Nas últimas duas semanas o livro que esteve a mexer com meus desejos foi Queijo, de Willem Elsschot. Nunca tinha ouvido falar do livro, muito menos do autor: comprei-o numa dessas feiras de dois reais. O que me levou à aquisição, além do preço irrisório, foi a apresentação do Marcelino Freire - esse, sim, eu conheço. Por ser de bolso e de capítulos pequenos, escolhi pra ser minha literatura no metrô. Trata-se da história de um escriturário de um estaleiro, Franz Laarmans, que de repente se torna empresário, ao ter a oportunidade - arranjada por um amigo influente - de ser o representante de queijo holandês para a Bélgica e o Grão-Ducado de Luxemburgo. Boa parte do livro é Laarmans a abrir sua firma e tentar comercializar os cremosos queijos edam, vindos diretos da Holanda. Várias cenas Elsschot descreve o cremoso edam sendo cortado e oferecido a amigos, aos filhos, a clientes. E eu, apesar de não ter idéia do que seja um queijo edam, adoro queijo e fiquei a salivar diante de várias páginas. Me vinha à mente um queijo que eu vira com minha mãe, fim do ano passado, quando a levei para conhecer a zona. Era uma embalagem bonita, em que se via um queijo mais amarelo e firme por fora, e cremoso por dentro. Hesitamos em levá-lo, e preferimos um garantido emmental. Esta semana, tentado pelos cremosos edam da Grapfa, fui à zona (cerealista, se é que alguém ainda não havia entendido) comprar o maldito queijo, que não era um cremoso edam holandês - na verdade, nem edam, nem holandês, mas era cremoso. Por sorte, também não era dos mais caros.

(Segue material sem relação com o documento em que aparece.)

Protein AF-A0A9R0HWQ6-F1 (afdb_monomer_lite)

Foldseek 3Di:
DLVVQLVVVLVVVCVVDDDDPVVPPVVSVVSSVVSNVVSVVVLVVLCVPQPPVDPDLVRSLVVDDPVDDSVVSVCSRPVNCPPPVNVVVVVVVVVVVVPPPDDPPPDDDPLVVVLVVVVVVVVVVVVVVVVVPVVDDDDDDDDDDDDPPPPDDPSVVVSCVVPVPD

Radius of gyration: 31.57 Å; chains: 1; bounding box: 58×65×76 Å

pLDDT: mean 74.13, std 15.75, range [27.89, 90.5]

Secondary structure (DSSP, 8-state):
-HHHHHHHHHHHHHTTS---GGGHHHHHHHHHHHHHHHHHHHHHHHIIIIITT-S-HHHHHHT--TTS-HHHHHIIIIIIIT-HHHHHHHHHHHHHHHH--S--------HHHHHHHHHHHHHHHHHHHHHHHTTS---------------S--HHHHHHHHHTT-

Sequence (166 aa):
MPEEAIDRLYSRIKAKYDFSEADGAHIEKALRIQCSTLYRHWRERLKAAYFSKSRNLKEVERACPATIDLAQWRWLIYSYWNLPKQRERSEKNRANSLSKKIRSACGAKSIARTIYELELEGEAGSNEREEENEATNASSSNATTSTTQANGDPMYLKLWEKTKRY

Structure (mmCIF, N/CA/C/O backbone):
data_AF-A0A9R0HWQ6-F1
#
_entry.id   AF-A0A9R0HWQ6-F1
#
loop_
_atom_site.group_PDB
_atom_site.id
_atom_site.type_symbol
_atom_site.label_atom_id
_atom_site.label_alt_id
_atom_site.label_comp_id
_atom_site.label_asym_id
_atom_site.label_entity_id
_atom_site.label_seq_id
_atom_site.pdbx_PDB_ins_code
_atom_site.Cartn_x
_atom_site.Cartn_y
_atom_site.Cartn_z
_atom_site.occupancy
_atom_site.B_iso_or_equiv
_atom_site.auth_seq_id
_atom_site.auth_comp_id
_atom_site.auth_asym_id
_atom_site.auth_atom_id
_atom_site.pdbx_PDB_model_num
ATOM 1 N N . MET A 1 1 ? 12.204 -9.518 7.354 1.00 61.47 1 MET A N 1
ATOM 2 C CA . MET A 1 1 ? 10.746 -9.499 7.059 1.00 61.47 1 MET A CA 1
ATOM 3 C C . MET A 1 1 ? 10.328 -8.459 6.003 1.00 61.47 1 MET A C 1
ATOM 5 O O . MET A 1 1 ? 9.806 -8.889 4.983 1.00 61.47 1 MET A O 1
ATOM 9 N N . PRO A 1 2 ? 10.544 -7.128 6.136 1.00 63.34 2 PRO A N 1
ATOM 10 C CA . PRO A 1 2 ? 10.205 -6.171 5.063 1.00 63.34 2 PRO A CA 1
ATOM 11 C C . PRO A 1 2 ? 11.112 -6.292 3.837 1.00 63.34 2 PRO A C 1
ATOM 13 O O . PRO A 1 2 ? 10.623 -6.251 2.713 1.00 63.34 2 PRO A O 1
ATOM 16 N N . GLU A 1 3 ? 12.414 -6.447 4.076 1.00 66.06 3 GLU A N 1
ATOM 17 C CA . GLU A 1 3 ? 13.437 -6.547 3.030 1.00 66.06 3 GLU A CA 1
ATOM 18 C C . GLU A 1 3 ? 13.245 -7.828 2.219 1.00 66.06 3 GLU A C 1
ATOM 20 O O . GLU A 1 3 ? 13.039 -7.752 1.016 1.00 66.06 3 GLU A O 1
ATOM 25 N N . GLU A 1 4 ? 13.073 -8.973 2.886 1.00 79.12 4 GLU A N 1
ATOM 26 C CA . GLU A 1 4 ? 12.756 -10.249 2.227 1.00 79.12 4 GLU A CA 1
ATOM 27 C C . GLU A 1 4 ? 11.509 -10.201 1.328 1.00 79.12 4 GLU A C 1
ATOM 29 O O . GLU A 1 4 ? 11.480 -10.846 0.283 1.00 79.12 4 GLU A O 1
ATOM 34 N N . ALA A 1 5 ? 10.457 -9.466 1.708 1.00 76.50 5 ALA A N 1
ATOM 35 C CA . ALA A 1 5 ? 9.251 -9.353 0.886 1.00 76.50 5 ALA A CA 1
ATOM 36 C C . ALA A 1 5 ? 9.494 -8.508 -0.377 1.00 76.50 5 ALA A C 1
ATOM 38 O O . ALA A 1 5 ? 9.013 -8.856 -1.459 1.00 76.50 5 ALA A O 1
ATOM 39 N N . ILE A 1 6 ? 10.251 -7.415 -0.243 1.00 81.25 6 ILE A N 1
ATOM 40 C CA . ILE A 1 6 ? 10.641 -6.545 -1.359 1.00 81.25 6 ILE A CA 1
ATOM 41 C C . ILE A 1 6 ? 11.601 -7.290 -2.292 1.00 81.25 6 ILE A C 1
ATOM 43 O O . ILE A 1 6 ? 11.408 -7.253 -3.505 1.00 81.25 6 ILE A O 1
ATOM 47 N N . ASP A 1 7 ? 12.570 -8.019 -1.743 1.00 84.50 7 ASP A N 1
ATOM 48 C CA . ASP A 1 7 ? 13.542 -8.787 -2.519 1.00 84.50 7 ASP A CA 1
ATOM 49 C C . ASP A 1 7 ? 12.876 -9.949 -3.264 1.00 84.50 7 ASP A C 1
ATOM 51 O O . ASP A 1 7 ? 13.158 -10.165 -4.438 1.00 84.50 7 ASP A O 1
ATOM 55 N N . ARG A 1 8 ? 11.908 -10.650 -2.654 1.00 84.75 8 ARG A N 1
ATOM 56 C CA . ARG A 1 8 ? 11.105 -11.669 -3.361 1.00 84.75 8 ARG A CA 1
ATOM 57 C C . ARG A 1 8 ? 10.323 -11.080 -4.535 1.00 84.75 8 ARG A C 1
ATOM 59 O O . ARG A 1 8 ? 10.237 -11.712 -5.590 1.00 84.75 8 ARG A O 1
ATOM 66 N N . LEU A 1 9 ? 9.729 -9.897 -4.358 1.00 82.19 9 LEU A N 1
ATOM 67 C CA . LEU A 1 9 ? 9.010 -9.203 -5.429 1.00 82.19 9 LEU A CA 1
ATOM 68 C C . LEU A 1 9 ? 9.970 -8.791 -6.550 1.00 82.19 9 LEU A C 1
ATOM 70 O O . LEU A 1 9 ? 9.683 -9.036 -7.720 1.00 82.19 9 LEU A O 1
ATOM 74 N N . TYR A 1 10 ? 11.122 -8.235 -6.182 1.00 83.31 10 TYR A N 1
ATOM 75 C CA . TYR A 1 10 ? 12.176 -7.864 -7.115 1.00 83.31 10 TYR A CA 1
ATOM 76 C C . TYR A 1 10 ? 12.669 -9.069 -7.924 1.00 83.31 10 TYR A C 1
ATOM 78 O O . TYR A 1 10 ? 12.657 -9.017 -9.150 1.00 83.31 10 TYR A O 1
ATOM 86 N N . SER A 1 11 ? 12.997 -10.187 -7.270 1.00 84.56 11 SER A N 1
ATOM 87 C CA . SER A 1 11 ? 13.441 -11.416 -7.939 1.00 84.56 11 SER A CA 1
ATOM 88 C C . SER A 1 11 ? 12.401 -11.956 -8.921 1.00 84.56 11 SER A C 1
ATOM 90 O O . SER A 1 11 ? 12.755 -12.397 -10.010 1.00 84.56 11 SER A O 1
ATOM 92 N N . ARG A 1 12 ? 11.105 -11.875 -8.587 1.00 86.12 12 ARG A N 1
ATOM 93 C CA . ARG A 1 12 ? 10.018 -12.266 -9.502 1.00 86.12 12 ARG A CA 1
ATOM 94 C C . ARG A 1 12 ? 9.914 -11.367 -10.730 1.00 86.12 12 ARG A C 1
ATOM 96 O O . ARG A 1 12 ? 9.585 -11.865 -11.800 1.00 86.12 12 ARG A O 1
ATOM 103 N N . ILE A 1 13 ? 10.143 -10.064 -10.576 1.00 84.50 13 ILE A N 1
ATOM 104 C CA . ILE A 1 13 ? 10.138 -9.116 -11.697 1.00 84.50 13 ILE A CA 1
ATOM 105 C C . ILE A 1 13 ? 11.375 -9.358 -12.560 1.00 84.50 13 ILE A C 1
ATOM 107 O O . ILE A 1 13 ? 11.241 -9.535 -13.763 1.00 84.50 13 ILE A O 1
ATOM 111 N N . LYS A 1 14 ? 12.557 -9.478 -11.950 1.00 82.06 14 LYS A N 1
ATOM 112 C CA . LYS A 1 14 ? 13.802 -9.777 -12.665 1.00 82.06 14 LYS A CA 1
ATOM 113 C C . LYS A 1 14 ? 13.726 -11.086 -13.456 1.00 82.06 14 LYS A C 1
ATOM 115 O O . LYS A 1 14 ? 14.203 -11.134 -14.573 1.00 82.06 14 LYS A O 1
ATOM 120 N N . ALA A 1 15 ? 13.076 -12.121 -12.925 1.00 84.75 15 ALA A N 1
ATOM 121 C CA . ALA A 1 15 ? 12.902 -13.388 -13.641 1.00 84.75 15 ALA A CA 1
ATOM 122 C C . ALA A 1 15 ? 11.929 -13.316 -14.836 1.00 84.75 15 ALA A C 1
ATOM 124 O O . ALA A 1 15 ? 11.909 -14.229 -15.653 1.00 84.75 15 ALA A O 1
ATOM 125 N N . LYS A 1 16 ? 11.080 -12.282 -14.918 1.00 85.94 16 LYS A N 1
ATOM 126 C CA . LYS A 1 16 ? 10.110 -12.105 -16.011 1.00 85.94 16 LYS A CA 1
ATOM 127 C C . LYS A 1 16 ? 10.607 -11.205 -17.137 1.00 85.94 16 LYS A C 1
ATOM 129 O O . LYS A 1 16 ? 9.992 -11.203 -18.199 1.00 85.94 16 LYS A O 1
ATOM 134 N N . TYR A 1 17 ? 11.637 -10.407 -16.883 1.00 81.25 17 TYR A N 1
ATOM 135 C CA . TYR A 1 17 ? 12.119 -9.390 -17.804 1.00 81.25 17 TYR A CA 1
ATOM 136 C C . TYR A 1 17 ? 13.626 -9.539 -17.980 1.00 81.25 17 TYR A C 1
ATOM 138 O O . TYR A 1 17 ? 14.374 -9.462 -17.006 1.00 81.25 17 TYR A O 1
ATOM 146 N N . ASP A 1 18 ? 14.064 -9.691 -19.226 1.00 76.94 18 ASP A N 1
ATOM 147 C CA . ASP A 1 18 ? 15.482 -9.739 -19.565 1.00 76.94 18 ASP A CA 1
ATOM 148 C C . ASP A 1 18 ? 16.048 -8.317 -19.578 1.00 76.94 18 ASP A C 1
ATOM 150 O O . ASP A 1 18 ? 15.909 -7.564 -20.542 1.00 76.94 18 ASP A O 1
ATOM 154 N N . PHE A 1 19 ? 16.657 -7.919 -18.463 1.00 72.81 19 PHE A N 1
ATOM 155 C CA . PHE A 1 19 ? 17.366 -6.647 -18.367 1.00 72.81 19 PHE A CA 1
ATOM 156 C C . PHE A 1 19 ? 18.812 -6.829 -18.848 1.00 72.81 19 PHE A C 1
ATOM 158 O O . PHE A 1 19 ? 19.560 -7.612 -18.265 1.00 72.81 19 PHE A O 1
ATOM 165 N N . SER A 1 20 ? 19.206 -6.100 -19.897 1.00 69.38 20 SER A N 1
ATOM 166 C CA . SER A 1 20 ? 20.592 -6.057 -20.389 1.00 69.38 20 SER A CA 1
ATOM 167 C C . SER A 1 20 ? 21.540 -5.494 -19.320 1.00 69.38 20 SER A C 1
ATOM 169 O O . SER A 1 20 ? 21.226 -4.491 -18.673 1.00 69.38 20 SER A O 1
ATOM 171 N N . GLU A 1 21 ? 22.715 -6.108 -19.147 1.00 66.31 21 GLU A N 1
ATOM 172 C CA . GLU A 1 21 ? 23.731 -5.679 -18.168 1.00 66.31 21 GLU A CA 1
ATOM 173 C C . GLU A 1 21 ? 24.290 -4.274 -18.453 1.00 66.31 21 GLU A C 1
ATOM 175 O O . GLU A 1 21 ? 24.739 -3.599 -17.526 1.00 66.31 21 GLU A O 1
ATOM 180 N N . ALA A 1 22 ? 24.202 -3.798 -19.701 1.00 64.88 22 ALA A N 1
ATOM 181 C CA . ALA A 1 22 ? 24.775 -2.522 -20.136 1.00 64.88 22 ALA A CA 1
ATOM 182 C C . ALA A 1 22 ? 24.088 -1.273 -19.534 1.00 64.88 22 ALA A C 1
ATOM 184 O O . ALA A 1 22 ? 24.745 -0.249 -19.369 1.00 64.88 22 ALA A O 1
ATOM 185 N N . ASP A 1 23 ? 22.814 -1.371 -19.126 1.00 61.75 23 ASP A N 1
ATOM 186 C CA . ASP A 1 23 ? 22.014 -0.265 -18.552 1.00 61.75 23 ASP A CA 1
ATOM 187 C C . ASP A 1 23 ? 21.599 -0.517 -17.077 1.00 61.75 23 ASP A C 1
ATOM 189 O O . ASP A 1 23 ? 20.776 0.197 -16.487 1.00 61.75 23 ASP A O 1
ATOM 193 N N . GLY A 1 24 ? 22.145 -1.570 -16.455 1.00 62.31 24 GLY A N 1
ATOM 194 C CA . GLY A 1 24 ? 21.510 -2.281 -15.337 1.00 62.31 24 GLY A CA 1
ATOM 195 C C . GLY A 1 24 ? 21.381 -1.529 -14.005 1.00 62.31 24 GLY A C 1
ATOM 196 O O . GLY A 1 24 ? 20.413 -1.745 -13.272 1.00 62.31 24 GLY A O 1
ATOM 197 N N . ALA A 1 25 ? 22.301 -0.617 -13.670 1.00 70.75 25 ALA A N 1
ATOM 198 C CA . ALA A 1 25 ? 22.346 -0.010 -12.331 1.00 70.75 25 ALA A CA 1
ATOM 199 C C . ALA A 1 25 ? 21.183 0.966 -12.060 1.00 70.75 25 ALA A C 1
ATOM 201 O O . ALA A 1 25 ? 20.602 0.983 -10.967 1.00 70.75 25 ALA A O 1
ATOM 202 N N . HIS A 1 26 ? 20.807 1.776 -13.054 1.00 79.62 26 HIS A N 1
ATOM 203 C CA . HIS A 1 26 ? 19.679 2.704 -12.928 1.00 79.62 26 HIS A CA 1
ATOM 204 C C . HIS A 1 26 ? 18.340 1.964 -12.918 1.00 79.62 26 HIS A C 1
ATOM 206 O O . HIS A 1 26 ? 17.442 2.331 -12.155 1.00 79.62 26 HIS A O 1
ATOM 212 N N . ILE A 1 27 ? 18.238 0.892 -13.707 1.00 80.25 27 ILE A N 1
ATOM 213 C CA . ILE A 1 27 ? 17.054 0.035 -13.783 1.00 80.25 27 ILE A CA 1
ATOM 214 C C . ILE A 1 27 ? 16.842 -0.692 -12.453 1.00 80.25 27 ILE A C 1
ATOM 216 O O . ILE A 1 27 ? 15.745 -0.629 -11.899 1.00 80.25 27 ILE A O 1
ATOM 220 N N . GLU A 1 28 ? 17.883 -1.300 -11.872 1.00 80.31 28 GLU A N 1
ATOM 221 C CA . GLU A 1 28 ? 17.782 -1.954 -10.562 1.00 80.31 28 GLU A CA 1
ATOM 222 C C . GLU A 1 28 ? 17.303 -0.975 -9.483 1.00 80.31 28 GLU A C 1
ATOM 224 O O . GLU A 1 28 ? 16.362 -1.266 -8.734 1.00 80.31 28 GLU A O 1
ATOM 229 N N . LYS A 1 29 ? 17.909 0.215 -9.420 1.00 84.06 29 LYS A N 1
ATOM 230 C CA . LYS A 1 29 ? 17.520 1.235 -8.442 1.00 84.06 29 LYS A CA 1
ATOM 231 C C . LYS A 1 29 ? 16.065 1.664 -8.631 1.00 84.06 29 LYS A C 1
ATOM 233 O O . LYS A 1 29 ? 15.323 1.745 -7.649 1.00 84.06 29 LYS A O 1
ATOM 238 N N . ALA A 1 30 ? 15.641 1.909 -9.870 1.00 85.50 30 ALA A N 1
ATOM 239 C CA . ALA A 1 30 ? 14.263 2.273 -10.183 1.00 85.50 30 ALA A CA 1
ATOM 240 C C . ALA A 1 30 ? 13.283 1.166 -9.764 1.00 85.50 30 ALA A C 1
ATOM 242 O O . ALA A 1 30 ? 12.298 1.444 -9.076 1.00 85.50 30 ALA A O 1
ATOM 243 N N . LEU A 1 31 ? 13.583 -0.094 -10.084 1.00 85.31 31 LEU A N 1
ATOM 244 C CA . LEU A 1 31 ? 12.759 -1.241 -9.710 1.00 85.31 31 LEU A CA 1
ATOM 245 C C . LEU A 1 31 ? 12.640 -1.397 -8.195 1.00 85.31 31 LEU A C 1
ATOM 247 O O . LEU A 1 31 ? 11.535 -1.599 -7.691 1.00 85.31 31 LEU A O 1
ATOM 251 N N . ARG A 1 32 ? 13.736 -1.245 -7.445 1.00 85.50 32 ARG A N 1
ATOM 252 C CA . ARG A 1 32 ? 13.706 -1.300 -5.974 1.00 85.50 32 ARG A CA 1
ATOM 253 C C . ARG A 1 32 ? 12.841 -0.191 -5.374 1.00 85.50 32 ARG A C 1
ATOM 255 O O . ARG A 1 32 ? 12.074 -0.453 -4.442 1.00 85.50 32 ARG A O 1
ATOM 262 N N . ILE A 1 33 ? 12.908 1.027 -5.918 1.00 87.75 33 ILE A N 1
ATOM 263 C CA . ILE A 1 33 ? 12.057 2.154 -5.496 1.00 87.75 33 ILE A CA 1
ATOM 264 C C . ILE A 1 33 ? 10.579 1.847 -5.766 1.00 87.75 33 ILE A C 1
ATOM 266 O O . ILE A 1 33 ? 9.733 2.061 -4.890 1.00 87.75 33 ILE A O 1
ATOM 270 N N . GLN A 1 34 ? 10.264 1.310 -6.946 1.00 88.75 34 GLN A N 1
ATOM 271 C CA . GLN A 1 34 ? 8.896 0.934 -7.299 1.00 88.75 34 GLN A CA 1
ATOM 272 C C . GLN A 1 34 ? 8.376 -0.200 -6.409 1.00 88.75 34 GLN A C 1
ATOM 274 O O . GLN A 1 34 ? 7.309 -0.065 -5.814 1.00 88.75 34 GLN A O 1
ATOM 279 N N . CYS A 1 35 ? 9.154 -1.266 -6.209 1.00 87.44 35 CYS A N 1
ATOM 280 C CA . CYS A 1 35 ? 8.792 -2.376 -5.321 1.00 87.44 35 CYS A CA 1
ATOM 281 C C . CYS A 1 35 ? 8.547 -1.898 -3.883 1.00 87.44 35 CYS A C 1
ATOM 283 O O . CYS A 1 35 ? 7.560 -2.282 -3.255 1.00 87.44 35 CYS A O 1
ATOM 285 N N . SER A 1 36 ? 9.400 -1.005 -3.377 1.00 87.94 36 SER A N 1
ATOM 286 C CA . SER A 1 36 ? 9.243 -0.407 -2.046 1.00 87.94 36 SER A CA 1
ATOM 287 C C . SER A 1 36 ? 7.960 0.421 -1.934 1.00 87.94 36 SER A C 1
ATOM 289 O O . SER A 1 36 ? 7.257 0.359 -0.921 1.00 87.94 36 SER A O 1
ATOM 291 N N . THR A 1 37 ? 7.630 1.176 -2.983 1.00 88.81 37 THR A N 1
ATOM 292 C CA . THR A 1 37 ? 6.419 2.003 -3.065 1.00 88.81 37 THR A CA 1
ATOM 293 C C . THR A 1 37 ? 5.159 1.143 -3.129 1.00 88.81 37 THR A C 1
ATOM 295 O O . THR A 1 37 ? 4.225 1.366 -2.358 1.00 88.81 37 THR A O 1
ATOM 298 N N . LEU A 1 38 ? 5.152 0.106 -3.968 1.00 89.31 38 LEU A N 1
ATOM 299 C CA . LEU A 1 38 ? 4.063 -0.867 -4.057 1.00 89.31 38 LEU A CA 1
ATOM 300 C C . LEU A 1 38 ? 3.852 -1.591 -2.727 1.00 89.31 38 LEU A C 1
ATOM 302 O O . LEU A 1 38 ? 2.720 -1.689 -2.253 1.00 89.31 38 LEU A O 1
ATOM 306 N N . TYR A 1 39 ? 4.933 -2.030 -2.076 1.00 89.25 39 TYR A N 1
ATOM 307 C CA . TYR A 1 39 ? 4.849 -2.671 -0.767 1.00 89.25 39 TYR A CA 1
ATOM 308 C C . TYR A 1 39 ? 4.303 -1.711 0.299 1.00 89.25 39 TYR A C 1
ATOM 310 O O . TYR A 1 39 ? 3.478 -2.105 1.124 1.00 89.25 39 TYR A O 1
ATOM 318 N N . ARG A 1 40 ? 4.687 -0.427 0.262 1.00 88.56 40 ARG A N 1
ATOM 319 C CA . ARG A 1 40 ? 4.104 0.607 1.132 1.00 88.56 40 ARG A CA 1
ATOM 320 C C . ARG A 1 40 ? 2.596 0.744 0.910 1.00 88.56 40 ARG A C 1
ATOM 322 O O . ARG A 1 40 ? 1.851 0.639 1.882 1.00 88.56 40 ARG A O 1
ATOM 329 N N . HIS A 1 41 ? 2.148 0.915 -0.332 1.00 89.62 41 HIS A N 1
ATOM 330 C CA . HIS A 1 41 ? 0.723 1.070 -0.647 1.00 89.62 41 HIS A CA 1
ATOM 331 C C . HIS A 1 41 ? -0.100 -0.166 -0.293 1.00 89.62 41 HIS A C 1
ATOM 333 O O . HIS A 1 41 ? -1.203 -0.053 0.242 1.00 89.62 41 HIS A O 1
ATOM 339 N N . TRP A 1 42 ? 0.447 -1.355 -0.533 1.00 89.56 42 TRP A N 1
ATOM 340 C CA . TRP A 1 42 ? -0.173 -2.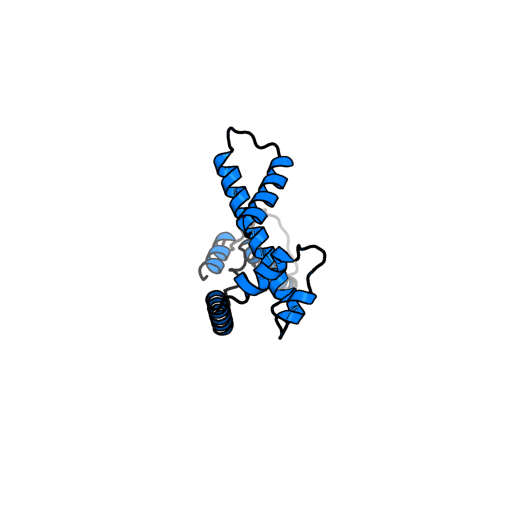607 -0.121 1.00 89.56 42 TRP A CA 1
ATOM 341 C C . TRP A 1 42 ? -0.396 -2.653 1.399 1.00 89.56 42 TRP A C 1
ATOM 343 O O . TRP A 1 42 ? -1.517 -2.907 1.845 1.00 89.56 42 TRP A O 1
ATOM 353 N N . ARG A 1 43 ? 0.621 -2.309 2.207 1.00 90.12 43 ARG A N 1
ATOM 354 C CA . ARG A 1 43 ? 0.472 -2.237 3.674 1.00 90.12 43 ARG A CA 1
ATOM 355 C C . ARG A 1 43 ? -0.559 -1.193 4.101 1.00 90.12 43 ARG A C 1
ATOM 357 O O . ARG A 1 43 ? -1.321 -1.443 5.029 1.00 90.12 43 ARG A O 1
ATOM 364 N N . GLU A 1 44 ? -0.580 -0.027 3.461 1.00 88.50 44 GLU A N 1
ATOM 365 C CA . GLU A 1 44 ? -1.540 1.044 3.768 1.00 88.50 44 GLU A CA 1
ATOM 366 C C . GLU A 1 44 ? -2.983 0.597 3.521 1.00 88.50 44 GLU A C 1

Mal chego em casa, abro a embalagem. Estou salivante, desejoso. A embalagem não é de metal, como aparentava com o rótulo, mas de plástico. O queijo está envolvido em outro plástico. Ao tirá-lo, o cheiro não é ruim, tampouco dos melhores - tudo bem, os edam da Grapfa fediam muito, segundo o narrador de Queijo. Corto uma fatia, o queijo é cremoso por dentro e firme por fora, como mostrava a embalagem. Mas a tal fatia não mata minha vontade: por fora, um queijo mussarela de qualidade ordinária; por dentro, um composto de prato e mussarela e sei lá o que mais que lembra um requeijão. Não é que seja ruim, só não é bom. Quer dizer, é ruinzinho, ainda que não incomestível - eu devia ter desconfiado pelo preço. Olho para o queijo que resta: é uma peça de novecentos gramas - calculo que vai ser difícil dar conta dele. Para piorar: falta apenas um capítulo para eu terminar o livro, vou ter eu mesmo inventar ou lembrar de alguma historieta com queijo cremoso que me desperte vontade de encarar esse frustrante que comprei.

PS: ao buscar foto para esta crônica, descubro o que é um edam: parece um emmental.